I am made of light and the first true pieces of myself.
The first time I meet another like me, he is just a child. He is not made of dead things but he is made of violence, and pain, and I can see it burning behind his eyes. It is his heart that needs mending, and I invite him in, setting to the task diligently. I’ve never attempted to fix a heart before; it is a delicate thing, a heart. A spark of joy here, a silken patch of love there, all tied together with a thin, golden thread of hope. It is the best I can do, and it is so, so very fragile, as all hearts are.
“I cannot repay you,” he says. “I have nothing.”
“You are worth it. Do you need a place to stay? You can be my assistant.”
“But I cannot create lovely things like you do”
“You are valued because of who you are, not because of what you can do.
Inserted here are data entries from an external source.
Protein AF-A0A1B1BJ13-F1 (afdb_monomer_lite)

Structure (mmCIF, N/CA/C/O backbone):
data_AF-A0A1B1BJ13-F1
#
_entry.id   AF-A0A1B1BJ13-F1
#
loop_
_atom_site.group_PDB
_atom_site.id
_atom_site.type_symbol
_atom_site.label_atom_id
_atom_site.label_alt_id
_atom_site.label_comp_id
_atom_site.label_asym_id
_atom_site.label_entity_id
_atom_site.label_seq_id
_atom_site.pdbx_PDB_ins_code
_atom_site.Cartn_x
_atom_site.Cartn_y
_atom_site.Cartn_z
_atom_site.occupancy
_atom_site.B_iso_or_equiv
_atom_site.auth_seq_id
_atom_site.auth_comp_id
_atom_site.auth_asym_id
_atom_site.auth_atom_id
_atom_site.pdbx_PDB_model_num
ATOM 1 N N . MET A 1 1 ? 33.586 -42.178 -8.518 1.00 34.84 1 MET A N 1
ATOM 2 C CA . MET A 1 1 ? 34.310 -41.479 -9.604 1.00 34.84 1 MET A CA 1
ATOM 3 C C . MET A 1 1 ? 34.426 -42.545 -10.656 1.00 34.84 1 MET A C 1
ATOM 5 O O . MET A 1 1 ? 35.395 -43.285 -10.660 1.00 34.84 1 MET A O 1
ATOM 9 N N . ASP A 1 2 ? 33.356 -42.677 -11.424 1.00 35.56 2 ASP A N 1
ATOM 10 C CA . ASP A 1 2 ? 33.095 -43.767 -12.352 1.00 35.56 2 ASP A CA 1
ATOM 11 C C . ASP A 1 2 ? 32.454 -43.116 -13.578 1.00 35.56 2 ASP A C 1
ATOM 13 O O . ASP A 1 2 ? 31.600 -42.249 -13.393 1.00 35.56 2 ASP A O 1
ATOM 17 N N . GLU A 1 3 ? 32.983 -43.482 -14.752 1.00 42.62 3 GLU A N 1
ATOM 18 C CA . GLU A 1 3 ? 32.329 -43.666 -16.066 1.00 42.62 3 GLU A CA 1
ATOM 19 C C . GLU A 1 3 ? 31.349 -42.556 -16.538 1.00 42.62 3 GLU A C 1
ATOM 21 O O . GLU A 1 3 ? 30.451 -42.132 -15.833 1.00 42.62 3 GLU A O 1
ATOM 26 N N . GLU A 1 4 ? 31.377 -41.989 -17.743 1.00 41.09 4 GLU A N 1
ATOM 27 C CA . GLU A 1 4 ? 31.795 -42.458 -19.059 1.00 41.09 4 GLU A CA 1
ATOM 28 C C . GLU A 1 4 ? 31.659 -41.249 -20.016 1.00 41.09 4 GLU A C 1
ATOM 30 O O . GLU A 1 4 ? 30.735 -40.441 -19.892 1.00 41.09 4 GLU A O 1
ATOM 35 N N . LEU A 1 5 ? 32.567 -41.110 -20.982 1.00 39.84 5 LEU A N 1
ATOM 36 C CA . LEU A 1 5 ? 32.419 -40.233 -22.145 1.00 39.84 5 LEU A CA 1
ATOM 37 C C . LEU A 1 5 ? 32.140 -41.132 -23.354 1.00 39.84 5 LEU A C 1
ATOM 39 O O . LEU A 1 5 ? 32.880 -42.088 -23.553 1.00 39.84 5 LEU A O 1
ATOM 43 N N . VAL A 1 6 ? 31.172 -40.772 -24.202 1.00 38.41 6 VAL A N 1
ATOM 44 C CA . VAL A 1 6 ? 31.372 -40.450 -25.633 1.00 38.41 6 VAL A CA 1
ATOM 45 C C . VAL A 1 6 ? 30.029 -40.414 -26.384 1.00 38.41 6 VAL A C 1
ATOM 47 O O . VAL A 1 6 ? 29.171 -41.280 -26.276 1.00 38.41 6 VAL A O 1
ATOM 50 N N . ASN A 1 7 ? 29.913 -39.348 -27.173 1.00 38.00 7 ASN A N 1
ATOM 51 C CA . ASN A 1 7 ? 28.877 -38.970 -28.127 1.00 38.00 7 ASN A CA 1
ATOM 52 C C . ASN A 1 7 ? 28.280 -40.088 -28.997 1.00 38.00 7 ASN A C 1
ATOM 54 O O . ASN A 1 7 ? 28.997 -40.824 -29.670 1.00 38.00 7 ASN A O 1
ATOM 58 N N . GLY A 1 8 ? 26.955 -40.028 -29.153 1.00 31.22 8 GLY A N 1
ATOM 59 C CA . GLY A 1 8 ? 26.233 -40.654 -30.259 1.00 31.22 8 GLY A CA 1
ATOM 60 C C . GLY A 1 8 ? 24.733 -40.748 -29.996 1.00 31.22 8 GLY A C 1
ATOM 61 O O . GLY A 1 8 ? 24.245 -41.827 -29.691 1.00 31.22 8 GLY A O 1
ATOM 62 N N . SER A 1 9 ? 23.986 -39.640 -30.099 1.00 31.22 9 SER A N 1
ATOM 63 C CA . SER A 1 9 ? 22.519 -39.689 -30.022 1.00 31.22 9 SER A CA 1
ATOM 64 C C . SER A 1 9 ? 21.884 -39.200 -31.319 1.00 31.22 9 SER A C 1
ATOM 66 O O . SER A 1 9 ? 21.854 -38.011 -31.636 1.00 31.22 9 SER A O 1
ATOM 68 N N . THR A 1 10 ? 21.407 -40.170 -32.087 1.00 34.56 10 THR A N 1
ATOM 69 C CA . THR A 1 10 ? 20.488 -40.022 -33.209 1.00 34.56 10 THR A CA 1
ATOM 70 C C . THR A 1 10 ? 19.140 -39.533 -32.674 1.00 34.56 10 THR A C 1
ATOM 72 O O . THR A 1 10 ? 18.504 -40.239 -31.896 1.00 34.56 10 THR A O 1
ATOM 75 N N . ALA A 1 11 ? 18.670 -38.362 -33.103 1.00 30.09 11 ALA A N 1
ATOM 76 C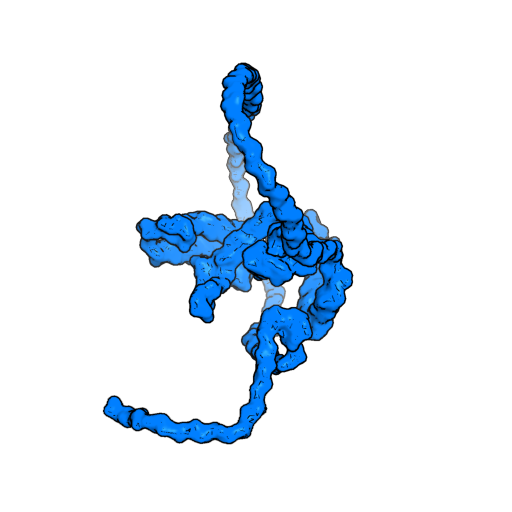 CA . ALA A 1 11 ? 17.296 -37.923 -32.861 1.00 30.09 11 ALA A CA 1
ATOM 77 C C . ALA A 1 11 ? 16.453 -38.106 -34.134 1.00 30.09 11 ALA A C 1
ATOM 79 O O . ALA A 1 11 ? 16.774 -37.494 -35.155 1.00 30.09 11 ALA A O 1
ATOM 80 N N . PRO A 1 12 ? 15.348 -38.874 -34.095 1.00 32.75 12 PRO A N 1
ATOM 81 C CA . PRO A 1 12 ? 14.240 -38.677 -35.009 1.00 32.75 12 PRO A CA 1
ATOM 82 C C . PRO A 1 12 ? 13.034 -38.052 -34.287 1.00 32.75 12 PRO A C 1
ATOM 84 O O . PRO A 1 12 ? 12.531 -38.576 -33.302 1.00 32.75 12 PRO A O 1
ATOM 87 N N . LEU A 1 13 ? 12.595 -36.925 -34.854 1.00 36.12 13 LEU A N 1
ATOM 88 C CA . LEU A 1 13 ? 11.226 -36.400 -34.944 1.00 36.12 13 LEU A CA 1
ATOM 89 C C . LEU A 1 13 ? 10.330 -36.452 -33.691 1.00 36.12 13 LEU A C 1
ATOM 91 O O . LEU A 1 13 ? 9.645 -37.431 -33.419 1.00 36.12 13 LEU A O 1
ATOM 95 N N . GLY A 1 14 ? 10.188 -35.285 -33.065 1.00 27.83 14 GLY A N 1
ATOM 96 C CA . GLY A 1 14 ? 9.052 -34.929 -32.222 1.00 27.83 14 GLY A CA 1
ATOM 97 C C . GLY A 1 14 ? 8.947 -33.410 -32.149 1.00 27.83 14 GLY A C 1
ATOM 98 O O . GLY A 1 14 ? 9.710 -32.768 -31.436 1.00 27.83 14 GLY A O 1
ATOM 99 N N . GLY A 1 15 ? 8.062 -32.819 -32.952 1.00 42.47 15 GLY A N 1
ATOM 100 C CA . GLY A 1 15 ? 7.742 -31.399 -32.847 1.00 42.47 15 GLY A CA 1
ATOM 101 C C . GLY A 1 15 ? 7.029 -31.122 -31.526 1.00 42.47 15 GLY A C 1
ATOM 102 O O . GLY A 1 15 ? 6.057 -31.793 -31.198 1.00 42.47 15 GLY A O 1
ATOM 103 N N . THR A 1 16 ? 7.492 -30.120 -30.787 1.00 33.19 16 THR A N 1
ATOM 104 C CA . THR A 1 16 ? 6.755 -29.537 -29.656 1.00 33.19 16 THR A CA 1
ATOM 105 C C . THR A 1 16 ? 7.005 -28.029 -29.633 1.00 33.19 16 THR A C 1
ATOM 107 O O . THR A 1 16 ? 8.027 -27.567 -30.146 1.00 33.19 16 THR A O 1
ATOM 110 N N . PRO A 1 17 ? 6.016 -27.251 -29.174 1.00 32.97 17 PRO A N 1
ATOM 111 C CA . PRO A 1 17 ? 5.638 -25.986 -29.766 1.00 32.97 17 PRO A CA 1
ATOM 112 C C . PRO A 1 17 ? 6.431 -24.852 -29.140 1.00 32.97 17 PRO A C 1
ATOM 114 O O . PRO A 1 17 ? 6.765 -24.870 -27.957 1.00 32.97 17 PRO A O 1
ATOM 117 N N . THR A 1 18 ? 6.672 -23.827 -29.942 1.00 35.22 18 THR A N 1
ATOM 118 C CA . THR A 1 18 ? 7.147 -22.521 -29.507 1.00 35.22 18 THR A CA 1
ATOM 119 C C . THR A 1 18 ? 6.173 -21.963 -28.461 1.00 35.22 18 THR A C 1
ATOM 121 O O . THR A 1 18 ? 5.126 -21.415 -28.800 1.00 35.22 18 THR A O 1
ATOM 124 N N . GLY A 1 19 ? 6.489 -22.148 -27.179 1.00 33.75 19 GLY A N 1
ATOM 125 C CA . GLY A 1 19 ? 5.801 -21.491 -26.073 1.00 33.75 19 GLY A CA 1
ATOM 126 C C . GLY A 1 19 ? 6.047 -19.987 -26.155 1.00 33.75 19 GLY A C 1
ATOM 127 O O . GLY A 1 19 ? 7.195 -19.544 -26.213 1.00 33.75 19 GLY A O 1
ATOM 128 N N . GLY A 1 20 ? 4.964 -19.214 -26.232 1.00 35.28 20 GLY A N 1
ATOM 129 C CA . GLY A 1 20 ? 5.000 -17.761 -26.366 1.00 35.28 20 GLY A CA 1
ATOM 130 C C . GLY A 1 20 ? 5.702 -17.072 -25.193 1.00 35.28 20 GLY A C 1
ATOM 131 O O . GLY A 1 20 ? 5.620 -17.503 -24.045 1.00 35.28 20 GLY A O 1
ATOM 132 N N . ASN A 1 21 ? 6.392 -15.976 -25.501 1.00 38.06 21 ASN A N 1
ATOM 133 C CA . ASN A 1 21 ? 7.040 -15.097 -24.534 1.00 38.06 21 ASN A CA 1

You do not need to produce anything to be deserving of love.
I am made of compassion and love for others who would know my pain.
Others come afterwards: the beaten, broken, bruised by life; the ones who are cast out, rejected. I mend their bodies and their mind, building new parts from beautiful, discarded things, and most of all, we fill each other’s loneliness.
I am made of the warmth of my own hearth and of the love of those I have chosen as my family
We are each other’s children, and siblings, and parents; all the people who should have loved us, but didn’t. All the people who should have supported us, who should have understood us, but didn’t. We share each other’s pain, our history, our need for love and companionship. And I have gathered them all.
I am father now. I am home. I will love, and be loved, with no conditions.
Nathan;
Your story is fabulous! I really enjoyed it and I love the structure and the sentiments.
Merci beaucoup!
Sue
This story is very inspiring,and it made my day. You are beautiful. Thank you for sharing.